Echidna needs to run for several minutes and will only produce true positives. Echidna checks user-provided security properties, written in Solidity. It might miss bugs since it is based on random exploration.

Manticore performs the "heaviest weight" analysis. Like Echidna, Manticore verifies user-provided properties. It will need more time to run, but it can prove the validity of a property and will not report false alarms.

Suggested workflow

Start with Slither's built-in detectors to ensure that no simple bugs are present now or will be introduced later. Use Slither to check properties related to inheritance, variable dependencies, and structural issues. As the codebase grows, use Echidna to test more complex properties of the state machine. Revisit Slither to develop custom checks for protections unavailable from Solidity, like protecting against a function being overridden. Finally, use Manticore to perform targeted verification of critical security properties, e.g., arithmetic operations.

  • Use Slither's CLI to catch common issues

  • Use Echidna to test high-level security properties of your contract

  • Use Slither to write custom static checks

  • Use Manticore once you want in-depth assurance of critical security properties

A note on unit tests. Unit tests are necessary to build high-quality software. However, these techniques are not the best suited to find security flaws. They are typically used to test positive behaviors of code (i.e. the code works as expected in the normal context), while security flaws tend to reside in edge cases that the developers did not consider. In our study of dozens of smart contract security reviews, unit test coverage had no effect on the number or severity of security flaws we found in our client's code.

Determining Security Properties

To effectively test and verify your code, you must identify the areas that need attention. As your resources spent on security are limited, scoping the weak or high-value parts of your codebase is important to optimize your effort. Threat modeling can help. Consider reviewing:

Components

Knowing what you want to check will also help you to select the right tool.

The broad areas that are frequently relevant for smart contracts include:

  • State machine. Most contracts can be represented as a state machine. Consider checking that (1) No invalid state can be reached, (2) if a state is valid that it can be reached, and (3) no state traps the contract.

    • Echidna and Manticore are the tools to favor to test state-machine specifications.

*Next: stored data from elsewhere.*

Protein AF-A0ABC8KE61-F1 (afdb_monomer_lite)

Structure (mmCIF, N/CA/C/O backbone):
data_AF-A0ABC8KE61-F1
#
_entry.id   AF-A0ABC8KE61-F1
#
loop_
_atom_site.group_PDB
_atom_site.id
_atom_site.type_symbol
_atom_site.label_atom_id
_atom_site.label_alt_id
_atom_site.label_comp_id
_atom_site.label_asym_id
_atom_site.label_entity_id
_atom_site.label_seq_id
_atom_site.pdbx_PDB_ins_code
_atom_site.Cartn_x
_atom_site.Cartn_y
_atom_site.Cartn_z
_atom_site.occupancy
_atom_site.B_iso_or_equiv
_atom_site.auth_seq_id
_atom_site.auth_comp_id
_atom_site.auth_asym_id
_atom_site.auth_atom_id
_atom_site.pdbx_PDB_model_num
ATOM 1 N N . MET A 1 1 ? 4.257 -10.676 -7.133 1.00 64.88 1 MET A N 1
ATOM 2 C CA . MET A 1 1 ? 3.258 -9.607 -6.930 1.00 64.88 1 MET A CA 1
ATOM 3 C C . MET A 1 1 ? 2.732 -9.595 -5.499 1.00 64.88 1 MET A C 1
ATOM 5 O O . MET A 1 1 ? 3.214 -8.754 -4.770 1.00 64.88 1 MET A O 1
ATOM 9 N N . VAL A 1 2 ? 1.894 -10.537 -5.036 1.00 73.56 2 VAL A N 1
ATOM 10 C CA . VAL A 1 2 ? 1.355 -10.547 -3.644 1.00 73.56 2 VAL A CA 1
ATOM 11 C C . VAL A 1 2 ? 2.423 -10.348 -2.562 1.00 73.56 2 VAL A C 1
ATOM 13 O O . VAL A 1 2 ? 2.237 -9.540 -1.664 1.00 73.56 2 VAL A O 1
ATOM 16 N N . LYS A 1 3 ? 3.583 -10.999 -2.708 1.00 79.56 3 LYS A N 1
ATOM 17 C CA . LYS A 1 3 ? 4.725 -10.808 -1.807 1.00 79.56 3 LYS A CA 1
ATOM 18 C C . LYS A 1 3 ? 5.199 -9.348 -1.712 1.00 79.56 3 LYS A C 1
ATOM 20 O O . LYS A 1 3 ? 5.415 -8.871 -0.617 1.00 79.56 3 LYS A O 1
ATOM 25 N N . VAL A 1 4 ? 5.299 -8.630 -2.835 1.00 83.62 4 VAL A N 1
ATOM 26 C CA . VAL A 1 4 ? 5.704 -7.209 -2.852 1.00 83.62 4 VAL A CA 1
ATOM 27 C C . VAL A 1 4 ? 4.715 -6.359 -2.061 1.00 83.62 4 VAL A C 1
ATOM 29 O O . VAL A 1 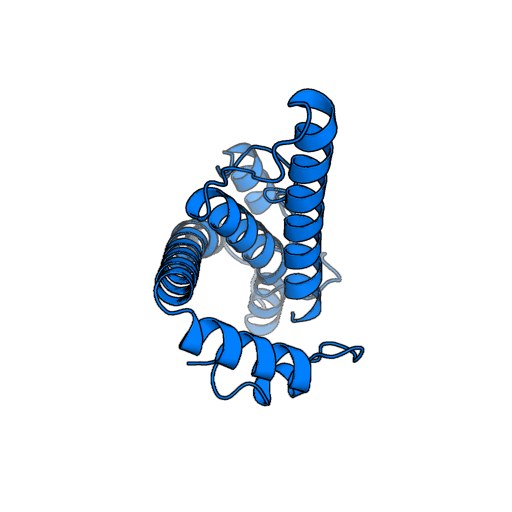4 ? 5.132 -5.517 -1.278 1.00 83.62 4 VAL A O 1
ATOM 32 N N . PHE A 1 5 ? 3.413 -6.607 -2.233 1.00 83.88 5 PHE A N 1
ATOM 33 C CA . PHE A 1 5 ? 2.384 -5.903 -1.471 1.00 83.88 5 PHE A CA 1
ATOM 34 C C . PHE A 1 5 ? 2.565 -6.143 0.029 1.00 83.88 5 PHE A C 1
ATOM 36 O O . PHE A 1 5 ? 2.652 -5.178 0.779 1.00 83.88 5 PHE A O 1
ATOM 43 N N . ILE A 1 6 ? 2.694 -7.403 0.452 1.00 83.31 6 ILE A N 1
ATOM 44 C CA . ILE A 1 6 ? 2.892 -7.761 1.865 1.00 83.31 6 ILE A CA 1
ATOM 45 C C . ILE A 1 6 ? 4.162 -7.114 2.413 1.00 83.31 6 ILE A C 1
ATOM 47 O O . ILE A 1 6 ? 4.085 -6.394 3.399 1.00 83.31 6 ILE A O 1
ATOM 51 N N . ASP A 1 7 ? 5.299 -7.285 1.736 1.00 86.00 7 ASP A N 1
ATOM 52 C CA . ASP A 1 7 ? 6.591 -6.753 2.177 1.00 86.00 7 ASP A CA 1
ATOM 53 C C . ASP A 1 7 ? 6.548 -5.215 2.331 1.00 86.00 7 ASP A C 1
ATOM 55 O O . ASP A 1 7 ? 7.152 -4.652 3.246 1.00 86.00 7 ASP A O 1
ATOM 59 N N . CYS A 1 8 ? 5.850 -4.505 1.436 1.00 86.50 8 CYS A N 1
ATOM 60 C CA . CYS A 1 8 ? 5.660 -3.055 1.523 1.00 86.50 8 CYS A CA 1
ATOM 61 C C . CYS A 1 8 ? 4.720 -2.658 2.674 1.00 86.50 8 CYS A C 1
ATOM 63 O O . CYS A 1 8 ? 5.028 -1.722 3.415 1.00 86.50 8 CYS A O 1
ATOM 65 N N . PHE A 1 9 ? 3.609 -3.375 2.859 1.00 86.94 9 PHE A N 1
ATOM 66 C CA . PHE A 1 9 ? 2.671 -3.140 3.961 1.00 86.94 9 PHE A CA 1
ATOM 67 C C . PHE A 1 9 ? 3.303 -3.430 5.330 1.00 86.94 9 PHE A C 1
ATOM 69 O O . PHE A 1 9 ? 3.161 -2.621 6.244 1.00 86.94 9 PHE A O 1
ATOM 76 N N . GLU A 1 10 ? 4.054 -4.523 5.475 1.00 87.69 10 GLU A N 1
ATOM 77 C CA . GLU A 1 10 ? 4.783 -4.860 6.704 1.00 87.69 10 GLU A CA 1
ATOM 78 C C . GLU A 1 10 ? 5.771 -3.754 7.087 1.00 87.69 10 GLU A C 1
ATOM 80 O O . GLU A 1 10 ? 5.826 -3.346 8.246 1.00 87.69 10 GLU A O 1
ATOM 85 N N . LYS A 1 11 ? 6.507 -3.196 6.117 1.00 88.31 11 LYS A N 1
ATOM 86 C CA . LYS A 1 11 ? 7.406 -2.055 6.367 1.00 88.31 11 LYS A CA 1
ATOM 87 C C . LYS A 1 11 ? 6.659 -0.830 6.890 1.00 88.31 11 LYS A C 1
ATOM 89 O O . LYS A 1 11 ? 7.174 -0.152 7.778 1.00 88.31 11 LYS A O 1
ATOM 94 N N . MET A 1 12 ? 5.471 -0.548 6.355 1.00 88.25 12 MET A N 1
ATOM 95 C CA . MET A 1 12 ? 4.641 0.570 6.810 1.00 88.25 12 MET A CA 1
ATOM 96 C C . MET A 1 12 ? 4.158 0.339 8.246 1.00 88.25 12 MET A C 1
ATOM 98 O O . MET A 1 12 ? 4.304 1.226 9.082 1.00 88.25 12 MET A O 1
ATOM 102 N N . ILE A 1 13 ? 3.679 -0.870 8.561 1.00 87.88 13 ILE A N 1
ATOM 103 C CA . ILE A 1 13 ? 3.256 -1.250 9.919 1.00 87.88 13 ILE A CA 1
ATOM 104 C C . ILE A 1 13 ? 4.422 -1.103 10.902 1.00 87.88 13 ILE A C 1
ATOM 106 O O . ILE A 1 13 ? 4.290 -0.424 11.919 1.00 87.88 13 ILE A O 1
ATOM 110 N N . LEU A 1 14 ? 5.593 -1.655 10.570 1.00 89.06 14 LEU A N 1
ATOM 111 C CA . LEU A 1 14 ? 6.793 -1.555 11.405 1.00 89.06 14 LEU A CA 1
ATOM 112 C C . LEU A 1 14 ? 7.217 -0.100 11.647 1.00 89.06 14 LEU A C 1
ATOM 114 O O . LEU A 1 14 ? 7.661 0.231 12.751 1.00 89.06 14 LEU A O 1
ATOM 118 N N . LYS A 1 15 ? 7.073 0.778 10.644 1.00 88.00 15 LYS A N 1
ATOM 119 C CA . LYS A 1 15 ? 7.299 2.221 10.802 1.00 88.00 15 LYS A CA 1
ATOM 120 C C . LYS A 1 15 ? 6.293 2.832 11.778 1.00 88.00 15 LYS A C 1
ATOM 122 O O . LYS A 1 15 ? 6.718 3.503 12.716 1.00 88.00 15 LYS A O 1
ATOM 127 N N . SER A 1 16 ? 4.995 2.588 11.602 1.00 84.94 16 SER A N 1
ATOM 128 C CA . SER A 1 16 ? 3.955 3.118 12.496 1.00 84.94 16 SER A CA 1
ATOM 129 C C . SER A 1 16 ? 4.138 2.644 13.941 1.00 84.94 16 SER A C 1
ATOM 131 O O . SER A 1 16 ? 4.074 3.451 14.865 1.00 84.94 16 SER A O 1
ATOM 133 N N . GLU A 1 17 ? 4.453 1.366 14.151 1.00 87.12 17 GLU A N 1
ATOM 134 C CA . GLU A 1 17 ? 4.751 0.831 15.482 1.00 87.12 17 GLU A CA 1
ATOM 135 C C . GLU A 1 17 ? 6.007 1.447 16.106 1.00 87.12 17 GLU A C 1
ATOM 137 O O . GLU A 1 17 ? 6.067 1.667 17.315 1.00 87.12 17 GLU A O 1
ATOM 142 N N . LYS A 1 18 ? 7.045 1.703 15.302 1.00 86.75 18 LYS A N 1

  • Access controls. If you system has privileged users (e.g. an owner, controllers, ...) you must ensure that (1) each user can only perform the authorized actions and (2) no user can block actions from a more priviledged user.

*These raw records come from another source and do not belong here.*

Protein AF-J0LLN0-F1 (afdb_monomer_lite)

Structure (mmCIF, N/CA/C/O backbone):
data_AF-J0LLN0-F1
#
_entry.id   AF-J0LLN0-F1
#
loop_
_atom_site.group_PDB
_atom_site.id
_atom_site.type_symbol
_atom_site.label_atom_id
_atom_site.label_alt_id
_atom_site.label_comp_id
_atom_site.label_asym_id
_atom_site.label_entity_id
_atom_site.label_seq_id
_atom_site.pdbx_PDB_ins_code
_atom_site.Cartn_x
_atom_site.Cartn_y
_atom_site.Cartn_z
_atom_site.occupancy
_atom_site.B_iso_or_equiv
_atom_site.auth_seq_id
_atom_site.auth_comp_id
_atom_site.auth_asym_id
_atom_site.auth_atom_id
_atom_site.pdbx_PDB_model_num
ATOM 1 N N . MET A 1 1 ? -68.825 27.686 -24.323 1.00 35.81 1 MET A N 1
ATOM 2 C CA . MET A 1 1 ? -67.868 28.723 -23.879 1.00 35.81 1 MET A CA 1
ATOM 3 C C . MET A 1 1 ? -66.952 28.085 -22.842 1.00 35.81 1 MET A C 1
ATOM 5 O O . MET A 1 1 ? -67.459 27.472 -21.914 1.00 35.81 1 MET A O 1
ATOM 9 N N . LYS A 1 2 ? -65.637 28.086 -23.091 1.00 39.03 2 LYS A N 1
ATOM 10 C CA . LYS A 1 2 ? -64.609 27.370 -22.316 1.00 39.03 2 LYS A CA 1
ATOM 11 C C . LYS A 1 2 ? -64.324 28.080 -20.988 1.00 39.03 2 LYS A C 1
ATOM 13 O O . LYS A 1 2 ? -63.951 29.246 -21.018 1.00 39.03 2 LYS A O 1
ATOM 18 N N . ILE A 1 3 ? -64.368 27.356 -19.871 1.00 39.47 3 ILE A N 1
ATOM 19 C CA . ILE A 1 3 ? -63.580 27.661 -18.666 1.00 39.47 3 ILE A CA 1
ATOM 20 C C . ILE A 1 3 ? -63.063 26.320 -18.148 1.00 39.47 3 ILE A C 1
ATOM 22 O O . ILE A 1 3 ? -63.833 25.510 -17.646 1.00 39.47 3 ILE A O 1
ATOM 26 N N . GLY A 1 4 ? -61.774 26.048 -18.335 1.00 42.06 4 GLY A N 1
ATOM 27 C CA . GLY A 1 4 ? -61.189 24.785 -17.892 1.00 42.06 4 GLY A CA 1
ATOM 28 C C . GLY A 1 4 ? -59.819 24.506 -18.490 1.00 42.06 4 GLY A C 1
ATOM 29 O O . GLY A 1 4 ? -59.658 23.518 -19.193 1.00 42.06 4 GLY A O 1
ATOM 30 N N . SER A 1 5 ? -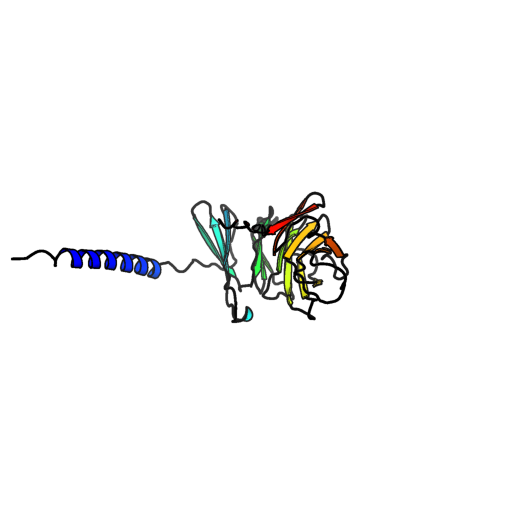58.828 25.370 -18.255 1.00 47.81 5 SER A N 1
ATOM 31 C CA . SER A 1 5 ? -57.426 24.976 -18.496 1.00 47.81 5 SER A CA 1
ATOM 32 C C . SER A 1 5 ? -56.372 25.699 -17.652 1.00 47.81 5 SER A C 1
ATOM 34 O O . SER A 1 5 ? -55.187 25.470 -17.873 1.00 47.81 5 SER A O 1
ATOM 36 N N . SER A 1 6 ? -56.746 26.543 -16.684 1.00 46.25 6 SER A N 1
ATOM 37 C CA . SER A 1 6 ? -55.751 27.342 -15.942 1.00 46.25 6 SER A CA 1
ATOM 38 C C . SER A 1 6 ? -55.401 26.791 -14.555 1.00 46.25 6 SER A C 1
ATOM 40 O O . SER A 1 6 ? -54.373 27.159 -14.002 1.00 46.25 6 SER A O 1
ATOM 42 N N . VAL A 1 7 ? -56.198 25.872 -13.996 1.00 44.28 7 VAL A N 1
ATOM 43 C CA . VAL A 1 7 ? -55.988 25.363 -12.621 1.00 44.28 7 VAL A CA 1
ATOM 44 C C . VAL A 1 7 ? -55.007 24.180 -12.574 1.00 44.28 7 VAL A C 1
ATOM 46 O O . VAL A 1 7 ? -54.289 24.002 -11.596 1.00 44.28 7 VAL A O 1
ATOM 49 N N . SER A 1 8 ? -54.899 23.397 -13.653 1.00 47.16 8 SER A N 1
ATOM 50 C CA . SER A 1 8 ? -54.070 22.177 -13.671 1.00 47.16 8 SER A CA 1
ATOM 51 C C . SER A 1 8 ? -52.569 22.448 -13.871 1.00 47.16 8 SER A C 1
ATOM 53 O O . SER A 1 8 ? -51.728 21.668 -13.425 1.00 47.16 8 SER A O 1
ATOM 55 N N . ILE A 1 9 ? -52.213 23.576 -14.493 1.00 45.03 9 ILE A N 1
ATOM 56 C CA . ILE A 1 9 ? -50.817 23.916 -14.801 1.00 45.03 9 ILE A CA 1
ATOM 57 C C . ILE A 1 9 ? -50.111 24.511 -13.571 1.00 45.03 9 ILE A C 1
ATOM 59 O O . ILE A 1 9 ? -48.983 24.129 -13.267 1.00 45.03 9 ILE A O 1
ATOM 63 N N . VAL A 1 10 ? -50.794 25.361 -12.796 1.00 46.84 10 VAL A N 1
ATOM 64 C CA . VAL A 1 10 ? -50.227 25.993 -11.588 1.00 46.84 10 VAL A CA 1
ATOM 65 C C . VAL A 1 10 ? -49.900 24.955 -10.504 1.00 46.84 10 VAL A C 1
ATOM 67 O O . VAL A 1 10 ? -48.872 25.062 -9.840 1.00 46.84 10 VAL A O 1
ATOM 70 N N . PHE A 1 11 ? -50.704 23.893 -10.381 1.00 40.16 11 PHE A N 1
ATOM 71 C CA . PHE A 1 11 ? -50.483 22.838 -9.385 1.00 40.16 11 PHE A CA 1
ATOM 72 C C . PHE A 1 11 ? -49.270 21.947 -9.706 1.00 40.16 11 PHE A C 1
ATOM 74 O O . PHE A 1 11 ? -48.560 21.526 -8.795 1.00 40.16 11 PHE A O 1
ATOM 81 N N . LYS A 1 12 ? -48.972 21.700 -10.992 1.00 39.31 12 LYS A N 1
ATOM 82 C CA . LYS A 1 12 ? -47.782 20.927 -11.390 1.00 39.31 12 LYS A CA 1
ATOM 83 C C . LYS A 1 12 ? -46.486 21.677 -11.082 1.00 39.31 12 LYS A C 1
ATOM 85 O O . LYS A 1 12 ? -45.582 21.080 -10.510 1.00 39.31 12 LYS A O 1
ATOM 90 N N . TYR A 1 13 ? -46.414 22.978 -11.367 1.00 44.88 13 TYR A N 1
ATOM 91 C CA . TYR A 1 13 ? -45.203 23.761 -11.089 1.00 44.88 13 TYR A CA 1
ATOM 92 C C . TYR A 1 13 ? -44.960 24.003 -9.590 1.00 44.88 13 TYR A C 1
ATOM 94 O O . TYR A 1 13 ? -43.806 24.078 -9.171 1.00 44.88 13 TYR A O 1
ATOM 102 N N . PHE A 1 14 ? -46.013 24.046 -8.766 1.00 45.34 14 PHE A N 1
ATOM 103 C CA . PHE A 1 14 ? -45.872 24.186 -7.311 1.00 45.34 14 PHE A CA 1
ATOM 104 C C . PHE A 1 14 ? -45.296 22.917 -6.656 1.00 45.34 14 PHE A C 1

    • Slither, Echidna and Manticore can check for correct access controls. For example, Slither can check that only whitelisted functions lack the onlyOwner modifier. Echidna and Manticore are useful for more complex access control, such as a permission given only if the contract reaches a given state.

  • Arithmetic operations. Checking the soundness of the arithmetic operations is critical. Using SafeMath everywhere is a good step to prevent overflow/underflow, however, you must still consider other arithmetic flaws, including rounding issues and flaws that trap the contract.

    • Manticore is the best choice here. Echidna can be used if the arithmetic is out-of-scope of the SMT solver.

  • Inheritance correctness. Solidity contracts rely heavily on multiple inheritance. Mistakes such as a shadowing function missing a super call and misinterpreted c3 linearization order can easily be introduced.

    • Slither is the tool to ensure detection of these issues.

  • External interactions. Contracts interact with each other, and some external contracts should not be trusted. For example, if your contract relies on external oracles, will it remain secure if half the available oracles are compromised?

    • Manticore and Echidna are the best choice for testing external interactions with your contracts. Manticore has an built-in mechanism to stub external contracts.

  • Standard conformance. Ethereum standards (e.g. ERC20) have a history of flaws in their design. Be aware of the limitations of the standard you are building on.

    • Slither, Echidna, and Manticore will help you to detect deviations from a given standard.

Tool selection cheatsheet

Component

Tools

Examples

State machine

Echidna, Manticore

Access control

Slither, Echidna, Manticore

Slither exercise 2, Echidna exercise 2

Arithmetic operations

Manticore, Echidna

Echidna exercise 1, Manticore exercises 1 - 3

Inheritance correctness

Slither

Slither exercise 1

External interactions

Manticore, Echidna

Standard conformance

Slither, Echidna, Manticore

slither-erc

Other areas will need to be checked depending on your goals, but these coarse-grained areas of focus are a good start for any smart contract system.

Our public audits contain examples of verified or tested properties. Consider reading the Automated Testing and Verification sections of the following reports to review real-world security properties:

Looking For Code Smells

Once you have a general understanding of the contracts behavior, it's time to start really looking for flaws. This is a general list of code smells, which are implementation details that sometimes indicate a potential problem, but aren't necessarily wrong per se. Not all problems give off a smell, but following your nose often pays off.

Arrays

Arrays are very commonly used in most other areas of software development, but they can be a bit tricky to implement in a smart contracts setting.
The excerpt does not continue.